Within the records below, reproduce without change the lines from the line that has "ATOM 109 O O" through the line that has "ATOM 160 O O", and only those.

⟨

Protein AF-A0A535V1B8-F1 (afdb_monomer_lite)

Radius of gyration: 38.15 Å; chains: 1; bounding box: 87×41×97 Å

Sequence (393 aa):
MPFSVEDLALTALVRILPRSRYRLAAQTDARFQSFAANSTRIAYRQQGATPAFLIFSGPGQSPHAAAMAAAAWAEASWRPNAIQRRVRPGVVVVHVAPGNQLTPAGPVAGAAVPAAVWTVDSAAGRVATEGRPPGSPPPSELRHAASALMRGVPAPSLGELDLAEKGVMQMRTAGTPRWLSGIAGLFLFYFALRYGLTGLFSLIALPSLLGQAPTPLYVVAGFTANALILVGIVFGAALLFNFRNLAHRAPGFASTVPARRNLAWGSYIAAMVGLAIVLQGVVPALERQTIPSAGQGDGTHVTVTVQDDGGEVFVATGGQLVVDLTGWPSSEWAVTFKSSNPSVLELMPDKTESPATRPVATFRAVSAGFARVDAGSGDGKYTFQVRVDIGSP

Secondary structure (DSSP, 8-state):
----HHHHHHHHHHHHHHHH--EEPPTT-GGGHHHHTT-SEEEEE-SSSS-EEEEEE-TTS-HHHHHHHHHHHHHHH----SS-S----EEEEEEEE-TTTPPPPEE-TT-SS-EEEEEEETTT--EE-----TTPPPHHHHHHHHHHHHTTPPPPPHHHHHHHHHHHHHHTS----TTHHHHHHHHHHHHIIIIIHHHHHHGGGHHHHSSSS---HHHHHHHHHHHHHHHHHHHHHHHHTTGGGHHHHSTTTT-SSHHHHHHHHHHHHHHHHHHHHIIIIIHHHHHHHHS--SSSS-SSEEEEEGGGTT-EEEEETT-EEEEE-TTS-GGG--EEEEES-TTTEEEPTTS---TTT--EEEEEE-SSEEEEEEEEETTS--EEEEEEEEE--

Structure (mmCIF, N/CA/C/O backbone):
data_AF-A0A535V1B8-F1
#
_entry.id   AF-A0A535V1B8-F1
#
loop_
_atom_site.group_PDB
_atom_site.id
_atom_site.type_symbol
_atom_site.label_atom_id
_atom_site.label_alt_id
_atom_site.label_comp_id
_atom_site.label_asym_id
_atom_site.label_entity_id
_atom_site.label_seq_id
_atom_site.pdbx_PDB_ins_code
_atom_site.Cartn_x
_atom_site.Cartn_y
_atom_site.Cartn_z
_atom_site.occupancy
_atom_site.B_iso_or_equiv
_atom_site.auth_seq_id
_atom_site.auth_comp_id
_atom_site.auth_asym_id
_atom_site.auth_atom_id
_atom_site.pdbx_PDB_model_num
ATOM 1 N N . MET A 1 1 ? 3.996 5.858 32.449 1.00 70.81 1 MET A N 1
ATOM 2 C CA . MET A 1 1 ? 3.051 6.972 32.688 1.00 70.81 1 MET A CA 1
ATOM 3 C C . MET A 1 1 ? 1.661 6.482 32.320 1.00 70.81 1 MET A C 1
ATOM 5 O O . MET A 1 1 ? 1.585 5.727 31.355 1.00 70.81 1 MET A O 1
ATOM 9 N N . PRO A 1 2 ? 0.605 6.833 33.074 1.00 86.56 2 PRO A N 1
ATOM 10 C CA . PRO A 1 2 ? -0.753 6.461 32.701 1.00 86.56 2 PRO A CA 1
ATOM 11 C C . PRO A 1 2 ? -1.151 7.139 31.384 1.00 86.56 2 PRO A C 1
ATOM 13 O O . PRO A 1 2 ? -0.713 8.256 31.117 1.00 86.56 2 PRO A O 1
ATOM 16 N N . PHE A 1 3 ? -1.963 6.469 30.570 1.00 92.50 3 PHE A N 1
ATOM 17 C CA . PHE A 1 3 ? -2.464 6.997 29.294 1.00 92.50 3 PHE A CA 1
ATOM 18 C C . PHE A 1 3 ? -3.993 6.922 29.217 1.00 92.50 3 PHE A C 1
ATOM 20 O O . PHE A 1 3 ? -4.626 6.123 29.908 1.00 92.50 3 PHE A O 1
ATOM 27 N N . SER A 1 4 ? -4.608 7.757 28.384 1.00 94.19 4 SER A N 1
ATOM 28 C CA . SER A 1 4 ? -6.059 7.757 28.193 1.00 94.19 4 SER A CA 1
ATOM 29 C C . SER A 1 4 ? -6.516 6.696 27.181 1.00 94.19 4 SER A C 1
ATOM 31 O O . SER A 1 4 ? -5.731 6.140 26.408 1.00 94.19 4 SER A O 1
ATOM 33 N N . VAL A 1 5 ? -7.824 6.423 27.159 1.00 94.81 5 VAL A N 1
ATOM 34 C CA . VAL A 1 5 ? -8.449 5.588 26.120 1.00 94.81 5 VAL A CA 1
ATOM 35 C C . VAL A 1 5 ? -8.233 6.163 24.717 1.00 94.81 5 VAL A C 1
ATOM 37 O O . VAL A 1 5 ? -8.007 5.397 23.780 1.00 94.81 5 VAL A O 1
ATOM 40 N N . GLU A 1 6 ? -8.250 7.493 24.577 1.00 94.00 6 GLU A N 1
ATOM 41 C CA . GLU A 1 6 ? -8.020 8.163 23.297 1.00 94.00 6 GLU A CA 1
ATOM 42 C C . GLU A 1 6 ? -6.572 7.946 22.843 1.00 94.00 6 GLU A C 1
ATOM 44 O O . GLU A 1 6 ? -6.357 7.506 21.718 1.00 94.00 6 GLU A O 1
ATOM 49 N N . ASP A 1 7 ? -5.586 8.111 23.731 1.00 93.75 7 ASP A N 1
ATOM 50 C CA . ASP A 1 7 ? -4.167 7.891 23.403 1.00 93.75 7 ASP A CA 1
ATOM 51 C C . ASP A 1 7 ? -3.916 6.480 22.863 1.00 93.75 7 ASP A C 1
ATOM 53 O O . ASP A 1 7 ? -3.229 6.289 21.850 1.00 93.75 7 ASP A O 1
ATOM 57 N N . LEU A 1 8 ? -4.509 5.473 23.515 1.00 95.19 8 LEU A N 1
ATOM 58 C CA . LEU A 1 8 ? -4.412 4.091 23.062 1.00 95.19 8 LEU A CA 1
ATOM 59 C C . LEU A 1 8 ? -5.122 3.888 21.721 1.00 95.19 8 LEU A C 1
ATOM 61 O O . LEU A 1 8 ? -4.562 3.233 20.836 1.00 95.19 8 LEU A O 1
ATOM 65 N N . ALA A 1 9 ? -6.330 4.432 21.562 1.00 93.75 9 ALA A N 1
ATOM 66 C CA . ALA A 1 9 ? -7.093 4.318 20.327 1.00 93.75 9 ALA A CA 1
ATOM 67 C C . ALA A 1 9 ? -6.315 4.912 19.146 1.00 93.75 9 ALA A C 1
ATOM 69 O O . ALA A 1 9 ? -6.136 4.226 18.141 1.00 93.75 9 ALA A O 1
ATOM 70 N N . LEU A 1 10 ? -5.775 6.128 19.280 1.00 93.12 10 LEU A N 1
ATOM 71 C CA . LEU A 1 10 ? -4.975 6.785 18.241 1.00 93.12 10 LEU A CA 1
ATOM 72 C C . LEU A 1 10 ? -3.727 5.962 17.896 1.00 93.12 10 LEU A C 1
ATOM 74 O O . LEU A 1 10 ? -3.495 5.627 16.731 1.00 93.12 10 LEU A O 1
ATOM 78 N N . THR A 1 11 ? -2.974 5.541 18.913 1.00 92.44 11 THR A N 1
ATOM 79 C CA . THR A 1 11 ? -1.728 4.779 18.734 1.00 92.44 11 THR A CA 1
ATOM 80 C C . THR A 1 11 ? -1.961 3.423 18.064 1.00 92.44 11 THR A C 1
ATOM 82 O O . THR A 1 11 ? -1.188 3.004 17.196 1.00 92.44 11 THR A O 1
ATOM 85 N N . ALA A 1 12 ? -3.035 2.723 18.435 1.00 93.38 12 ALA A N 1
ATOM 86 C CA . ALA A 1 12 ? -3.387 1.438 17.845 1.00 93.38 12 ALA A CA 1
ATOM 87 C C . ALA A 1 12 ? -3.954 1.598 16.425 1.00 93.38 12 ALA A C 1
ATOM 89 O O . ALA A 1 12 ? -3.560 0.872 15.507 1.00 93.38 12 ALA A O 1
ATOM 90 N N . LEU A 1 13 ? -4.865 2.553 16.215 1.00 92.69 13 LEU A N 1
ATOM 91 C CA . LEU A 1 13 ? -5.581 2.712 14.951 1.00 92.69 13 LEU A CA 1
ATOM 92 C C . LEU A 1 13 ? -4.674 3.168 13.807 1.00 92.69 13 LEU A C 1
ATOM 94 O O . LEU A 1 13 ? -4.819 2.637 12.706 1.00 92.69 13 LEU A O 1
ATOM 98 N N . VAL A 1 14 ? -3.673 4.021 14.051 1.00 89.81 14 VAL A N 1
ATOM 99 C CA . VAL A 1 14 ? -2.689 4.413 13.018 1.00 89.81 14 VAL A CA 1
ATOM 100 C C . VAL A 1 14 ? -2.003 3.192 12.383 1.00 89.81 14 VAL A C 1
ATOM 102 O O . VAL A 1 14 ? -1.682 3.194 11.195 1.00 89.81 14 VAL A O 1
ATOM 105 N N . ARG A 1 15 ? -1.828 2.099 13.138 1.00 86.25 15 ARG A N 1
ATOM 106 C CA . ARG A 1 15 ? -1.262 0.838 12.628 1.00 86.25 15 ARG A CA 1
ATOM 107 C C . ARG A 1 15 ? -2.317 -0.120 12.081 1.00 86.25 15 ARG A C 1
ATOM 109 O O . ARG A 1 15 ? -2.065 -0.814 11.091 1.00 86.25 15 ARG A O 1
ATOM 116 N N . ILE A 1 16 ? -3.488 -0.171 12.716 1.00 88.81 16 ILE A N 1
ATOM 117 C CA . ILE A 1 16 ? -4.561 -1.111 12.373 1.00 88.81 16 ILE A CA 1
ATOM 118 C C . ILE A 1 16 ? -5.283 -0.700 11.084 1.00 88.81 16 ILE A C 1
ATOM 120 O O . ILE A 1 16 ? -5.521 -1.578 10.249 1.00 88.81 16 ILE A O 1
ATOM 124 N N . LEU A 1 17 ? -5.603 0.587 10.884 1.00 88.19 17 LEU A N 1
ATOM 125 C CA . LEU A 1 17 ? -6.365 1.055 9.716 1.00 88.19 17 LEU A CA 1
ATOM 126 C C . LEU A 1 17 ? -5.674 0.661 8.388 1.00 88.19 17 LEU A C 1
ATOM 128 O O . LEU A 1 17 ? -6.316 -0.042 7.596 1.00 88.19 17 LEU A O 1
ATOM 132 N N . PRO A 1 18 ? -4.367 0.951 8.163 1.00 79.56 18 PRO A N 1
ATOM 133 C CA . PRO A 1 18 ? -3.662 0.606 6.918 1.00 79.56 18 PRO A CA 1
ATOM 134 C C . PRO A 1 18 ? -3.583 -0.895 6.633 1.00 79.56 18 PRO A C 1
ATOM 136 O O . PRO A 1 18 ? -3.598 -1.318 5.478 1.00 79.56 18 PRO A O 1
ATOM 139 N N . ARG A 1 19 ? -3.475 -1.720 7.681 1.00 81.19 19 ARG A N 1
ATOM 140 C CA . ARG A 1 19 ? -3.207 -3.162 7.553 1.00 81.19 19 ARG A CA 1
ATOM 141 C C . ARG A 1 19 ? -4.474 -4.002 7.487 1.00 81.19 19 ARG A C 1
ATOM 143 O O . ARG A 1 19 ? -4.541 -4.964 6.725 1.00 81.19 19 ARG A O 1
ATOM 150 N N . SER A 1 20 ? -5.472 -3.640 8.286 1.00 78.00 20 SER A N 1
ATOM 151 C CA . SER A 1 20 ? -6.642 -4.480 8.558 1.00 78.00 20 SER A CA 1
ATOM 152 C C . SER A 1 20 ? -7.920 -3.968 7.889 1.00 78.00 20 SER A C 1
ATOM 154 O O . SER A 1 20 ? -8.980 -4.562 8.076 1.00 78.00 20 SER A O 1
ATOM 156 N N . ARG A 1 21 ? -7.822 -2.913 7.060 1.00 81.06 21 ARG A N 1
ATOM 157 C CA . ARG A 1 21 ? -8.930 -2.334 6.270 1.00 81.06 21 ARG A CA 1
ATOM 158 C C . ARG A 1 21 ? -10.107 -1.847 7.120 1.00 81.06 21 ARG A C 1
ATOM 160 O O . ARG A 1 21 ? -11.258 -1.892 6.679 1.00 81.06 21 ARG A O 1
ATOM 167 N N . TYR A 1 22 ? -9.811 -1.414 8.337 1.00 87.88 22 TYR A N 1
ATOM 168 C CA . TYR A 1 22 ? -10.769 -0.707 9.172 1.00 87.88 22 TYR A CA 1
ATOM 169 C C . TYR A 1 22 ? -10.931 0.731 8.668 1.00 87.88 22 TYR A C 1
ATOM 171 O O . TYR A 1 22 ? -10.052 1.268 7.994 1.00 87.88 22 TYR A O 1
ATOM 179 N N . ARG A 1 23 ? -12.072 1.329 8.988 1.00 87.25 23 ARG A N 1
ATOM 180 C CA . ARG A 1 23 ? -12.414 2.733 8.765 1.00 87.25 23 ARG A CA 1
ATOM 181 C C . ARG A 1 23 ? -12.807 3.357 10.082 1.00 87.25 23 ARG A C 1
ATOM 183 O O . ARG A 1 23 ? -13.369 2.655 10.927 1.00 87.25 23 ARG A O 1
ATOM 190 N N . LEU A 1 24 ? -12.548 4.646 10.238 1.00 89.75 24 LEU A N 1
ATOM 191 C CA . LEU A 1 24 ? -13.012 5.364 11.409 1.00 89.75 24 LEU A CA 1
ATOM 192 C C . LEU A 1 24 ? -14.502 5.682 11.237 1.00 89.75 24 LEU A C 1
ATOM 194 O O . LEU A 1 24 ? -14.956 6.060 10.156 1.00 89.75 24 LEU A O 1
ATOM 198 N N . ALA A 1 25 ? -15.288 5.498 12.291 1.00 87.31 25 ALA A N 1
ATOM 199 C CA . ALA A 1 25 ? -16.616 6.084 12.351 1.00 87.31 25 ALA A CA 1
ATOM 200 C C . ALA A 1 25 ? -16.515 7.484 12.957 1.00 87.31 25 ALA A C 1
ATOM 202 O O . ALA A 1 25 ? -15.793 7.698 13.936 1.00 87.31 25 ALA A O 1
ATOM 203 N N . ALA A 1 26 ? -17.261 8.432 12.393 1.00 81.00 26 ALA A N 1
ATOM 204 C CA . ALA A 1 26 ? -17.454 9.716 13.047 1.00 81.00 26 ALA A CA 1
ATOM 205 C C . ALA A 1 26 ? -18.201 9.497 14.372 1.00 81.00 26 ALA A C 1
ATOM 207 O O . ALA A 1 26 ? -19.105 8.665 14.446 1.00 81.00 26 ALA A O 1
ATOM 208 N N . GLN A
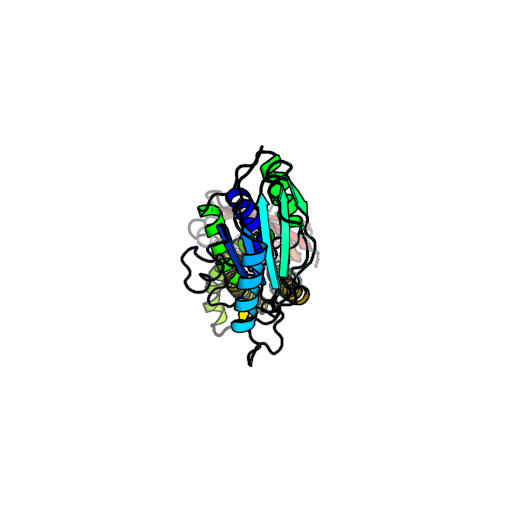 1 27 ? -17.854 10.257 15.413 1.00 70.62 27 GLN A N 1
ATOM 209 C CA . GLN A 1 27 ? -18.554 10.175 16.704 1.00 70.62 27 GLN A CA 1
ATOM 210 C C . GLN A 1 27 ? -20.048 10.515 16.585 1.00 70.62 27 GLN A C 1
ATOM 212 O O . GLN A 1 27 ? -20.858 10.006 17.350 1.00 70.62 27 GLN A O 1
ATOM 217 N N . THR A 1 28 ? -20.418 11.333 15.600 1.00 77.50 28 THR A N 1
ATOM 218 C CA . THR A 1 28 ? -21.800 11.741 15.313 1.00 77.50 28 THR A CA 1
ATOM 219 C C . THR A 1 28 ? -22.490 10.868 14.261 1.00 77.50 28 THR A C 1
ATOM 221 O O . THR A 1 28 ? -23.573 11.214 13.792 1.00 77.50 28 THR A O 1
ATOM 224 N N . ASP A 1 29 ? -21.888 9.744 13.859 1.00 84.12 29 ASP A N 1
ATOM 225 C CA . ASP A 1 29 ? -22.471 8.868 12.846 1.00 84.12 29 ASP A CA 1
ATOM 226 C C . ASP A 1 29 ? -23.778 8.247 13.359 1.00 84.12 29 ASP A C 1
ATOM 228 O O . ASP A 1 29 ? -23.783 7.384 14.243 1.00 84.12 29 ASP A O 1
ATOM 232 N N . ALA A 1 30 ? -24.895 8.682 12.766 1.00 85.12 30 ALA A N 1
ATOM 233 C CA . ALA A 1 30 ? -26.241 8.264 13.143 1.00 85.12 30 ALA A CA 1
ATOM 234 C C . ALA A 1 30 ? -26.416 6.736 13.133 1.00 85.12 30 ALA A C 1
ATOM 236 O O . ALA A 1 30 ? -27.211 6.193 13.896 1.00 85.12 30 ALA A O 1
ATOM 237 N N . ARG A 1 31 ? -25.634 6.024 12.311 1.00 85.44 31 ARG A N 1
ATOM 238 C CA . ARG A 1 31 ? -25.712 4.565 12.183 1.00 85.44 31 ARG A CA 1
ATOM 239 C C . ARG A 1 31 ? -25.314 3.836 13.460 1.00 85.44 31 ARG A C 1
ATOM 241 O O . ARG A 1 31 ? -25.822 2.747 13.691 1.00 85.44 31 ARG A O 1
ATOM 248 N N . PHE A 1 32 ? -24.412 4.401 14.261 1.00 88.81 32 PHE A N 1
ATOM 249 C CA . PHE A 1 32 ? -23.812 3.725 15.416 1.00 88.81 32 PHE A CA 1
ATOM 250 C C . PHE A 1 32 ? -24.271 4.302 16.762 1.00 88.81 32 PHE A C 1
ATOM 252 O O . PHE A 1 32 ? -23.723 3.949 17.807 1.00 88.81 32 PHE A O 1
ATOM 259 N N . GLN A 1 33 ? -25.299 5.161 16.761 1.00 85.69 33 GLN A N 1
ATOM 260 C CA . GLN A 1 33 ? -25.808 5.836 17.962 1.00 85.69 33 GLN A CA 1
ATOM 261 C C . GLN A 1 33 ? -26.162 4.874 19.102 1.00 85.69 33 GLN A C 1
ATOM 263 O O . GLN A 1 33 ? -25.937 5.202 20.264 1.00 85.69 33 GLN A O 1
ATOM 268 N N . SER A 1 34 ? -26.637 3.666 18.783 1.00 84.81 34 SER A N 1
ATOM 269 C CA . SER A 1 34 ? -27.045 2.656 19.767 1.00 84.81 34 SER A CA 1
ATOM 270 C C . SER A 1 34 ? -25.924 2.195 20.705 1.00 84.81 34 SER A C 1
ATOM 272 O O . SER A 1 34 ? -26.209 1.690 21.785 1.00 84.81 34 SER A O 1
ATOM 274 N N . PHE A 1 35 ? -24.656 2.341 20.309 1.00 88.56 35 PHE A N 1
ATOM 275 C CA . PHE A 1 35 ? -23.503 1.989 21.147 1.00 88.56 35 PHE A CA 1
ATOM 276 C C . PHE A 1 35 ? -22.450 3.098 21.249 1.00 88.56 35 PHE A C 1
ATOM 278 O O . PHE A 1 35 ? -21.492 2.947 22.006 1.00 88.56 35 PHE A O 1
ATOM 285 N N . ALA A 1 36 ? -22.647 4.231 20.566 1.00 86.19 36 ALA A N 1
ATOM 286 C CA . ALA A 1 36 ? -21.740 5.375 20.612 1.00 86.19 36 ALA A CA 1
ATOM 287 C C . ALA A 1 36 ? -21.544 5.923 22.037 1.00 86.19 36 ALA A C 1
ATOM 289 O O . ALA A 1 36 ? -20.416 6.233 22.411 1.00 86.19 36 ALA A O 1
ATOM 290 N N . ALA A 1 37 ? -22.603 5.958 22.857 1.00 86.06 37 ALA A N 1
ATOM 291 C CA . ALA A 1 37 ? -22.554 6.474 24.231 1.00 86.06 37 ALA A 
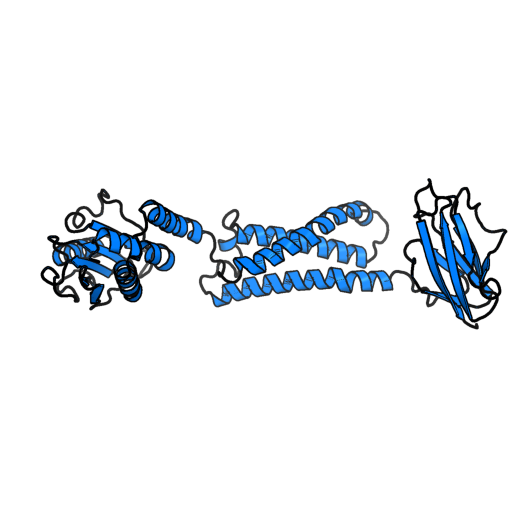CA 1
ATOM 292 C C . ALA A 1 37 ? -21.607 5.691 25.165 1.00 86.06 37 ALA A C 1
ATOM 294 O O . ALA A 1 37 ? -21.062 6.253 26.111 1.00 86.06 37 ALA A O 1
ATOM 295 N N . ASN A 1 38 ? -21.377 4.404 24.880 1.00 89.44 38 ASN A N 1
ATOM 296 C CA . ASN A 1 38 ? -20.472 3.534 25.639 1.00 89.44 38 ASN A CA 1
ATOM 297 C C . ASN A 1 38 ? -19.111 3.370 24.944 1.00 89.44 38 ASN A C 1
ATOM 299 O O . ASN A 1 38 ? -18.445 2.348 25.097 1.00 89.44 38 ASN A O 1
ATOM 303 N N . SER A 1 39 ? -18.722 4.345 24.124 1.00 90.50 39 SER A N 1
ATOM 304 C CA . SER A 1 39 ? -17.466 4.308 23.389 1.00 90.50 39 SER A CA 1
ATOM 305 C C . SER A 1 39 ? -16.831 5.687 23.305 1.00 90.50 39 SER A C 1
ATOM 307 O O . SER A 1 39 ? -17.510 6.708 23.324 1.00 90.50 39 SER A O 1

⟩

◆ **Reply to the exercise**
ATOM 109 O O . ARG A 1 15 ? -2.065 -0.814 11.091 1.00 86.25 15 ARG A O 1
ATOM 116 N N . ILE A 1 16 ? -3.488 -0.171 12.716 1.00 88.81 16 ILE A N 1
ATOM 117 C CA . ILE A 1 16 ? -4.561 -1.111 12.373 1.00 88.81 16 ILE A CA 1
ATOM 118 C C . ILE A 1 16 ? -5.283 -0.700 11.084 1.00 88.81 16 ILE A C 1
ATOM 120 O O . ILE A 1 16 ? -5.521 -1.578 10.249 1.00 88.81 16 ILE A O 1
ATOM 124 N N . LEU A 1 17 ? -5.603 0.587 10.884 1.00 88.19 17 LEU A N 1
ATOM 125 C CA . LEU A 1 17 ? -6.365 1.055 9.716 1.00 88.19 17 LEU A CA 1
ATOM 126 C C . LEU A 1 17 ? -5.674 0.661 8.388 1.00 88.19 17 LEU A C 1
ATOM 128 O O . LEU A 1 17 ? -6.316 -0.042 7.596 1.00 88.19 17 LEU A O 1
ATOM 132 N N . PRO A 1 18 ? -4.367 0.951 8.163 1.00 79.56 18 PRO A N 1
ATOM 133 C CA . PRO A 1 18 ? -3.662 0.606 6.918 1.00 79.56 18 PRO A CA 1
ATOM 134 C C . PRO A 1 18 ? -3.583 -0.895 6.633 1.00 79.56 18 PRO A C 1
ATOM 136 O O . PRO A 1 18 ? -3.598 -1.318 5.478 1.00 79.56 18 PRO A O 1
ATOM 139 N N . ARG A 1 19 ? -3.475 -1.720 7.681 1.00 81.19 19 ARG A N 1
ATOM 140 C CA . ARG A 1 19 ? -3.207 -3.162 7.553 1.00 81.19 19 ARG A CA 1
ATOM 141 C C . ARG A 1 19 ? -4.474 -4.002 7.487 1.00 81.19 19 ARG A C 1
ATOM 143 O O . ARG A 1 19 ? -4.541 -4.964 6.725 1.00 81.19 19 ARG A O 1
ATOM 150 N N . SER A 1 20 ? -5.472 -3.640 8.286 1.00 78.00 20 SER A N 1
ATOM 151 C CA . SER A 1 20 ? -6.642 -4.480 8.558 1.00 78.00 20 SER A CA 1
ATOM 152 C C . SER A 1 20 ? -7.920 -3.968 7.889 1.00 78.00 20 SER A C 1
ATOM 154 O O . SER A 1 20 ? -8.980 -4.562 8.076 1.00 78.00 20 SER A O 1
ATOM 156 N N . ARG A 1 21 ? -7.822 -2.913 7.060 1.00 81.06 21 ARG A N 1
ATOM 157 C CA . ARG A 1 21 ? -8.930 -2.334 6.270 1.00 81.06 21 ARG A CA 1
ATOM 158 C C . ARG A 1 21 ? -10.107 -1.847 7.120 1.00 81.06 21 ARG A C 1
ATOM 160 O O . ARG A 1 21 ? -11.258 -1.892 6.679 1.00 81.06 21 ARG A O 1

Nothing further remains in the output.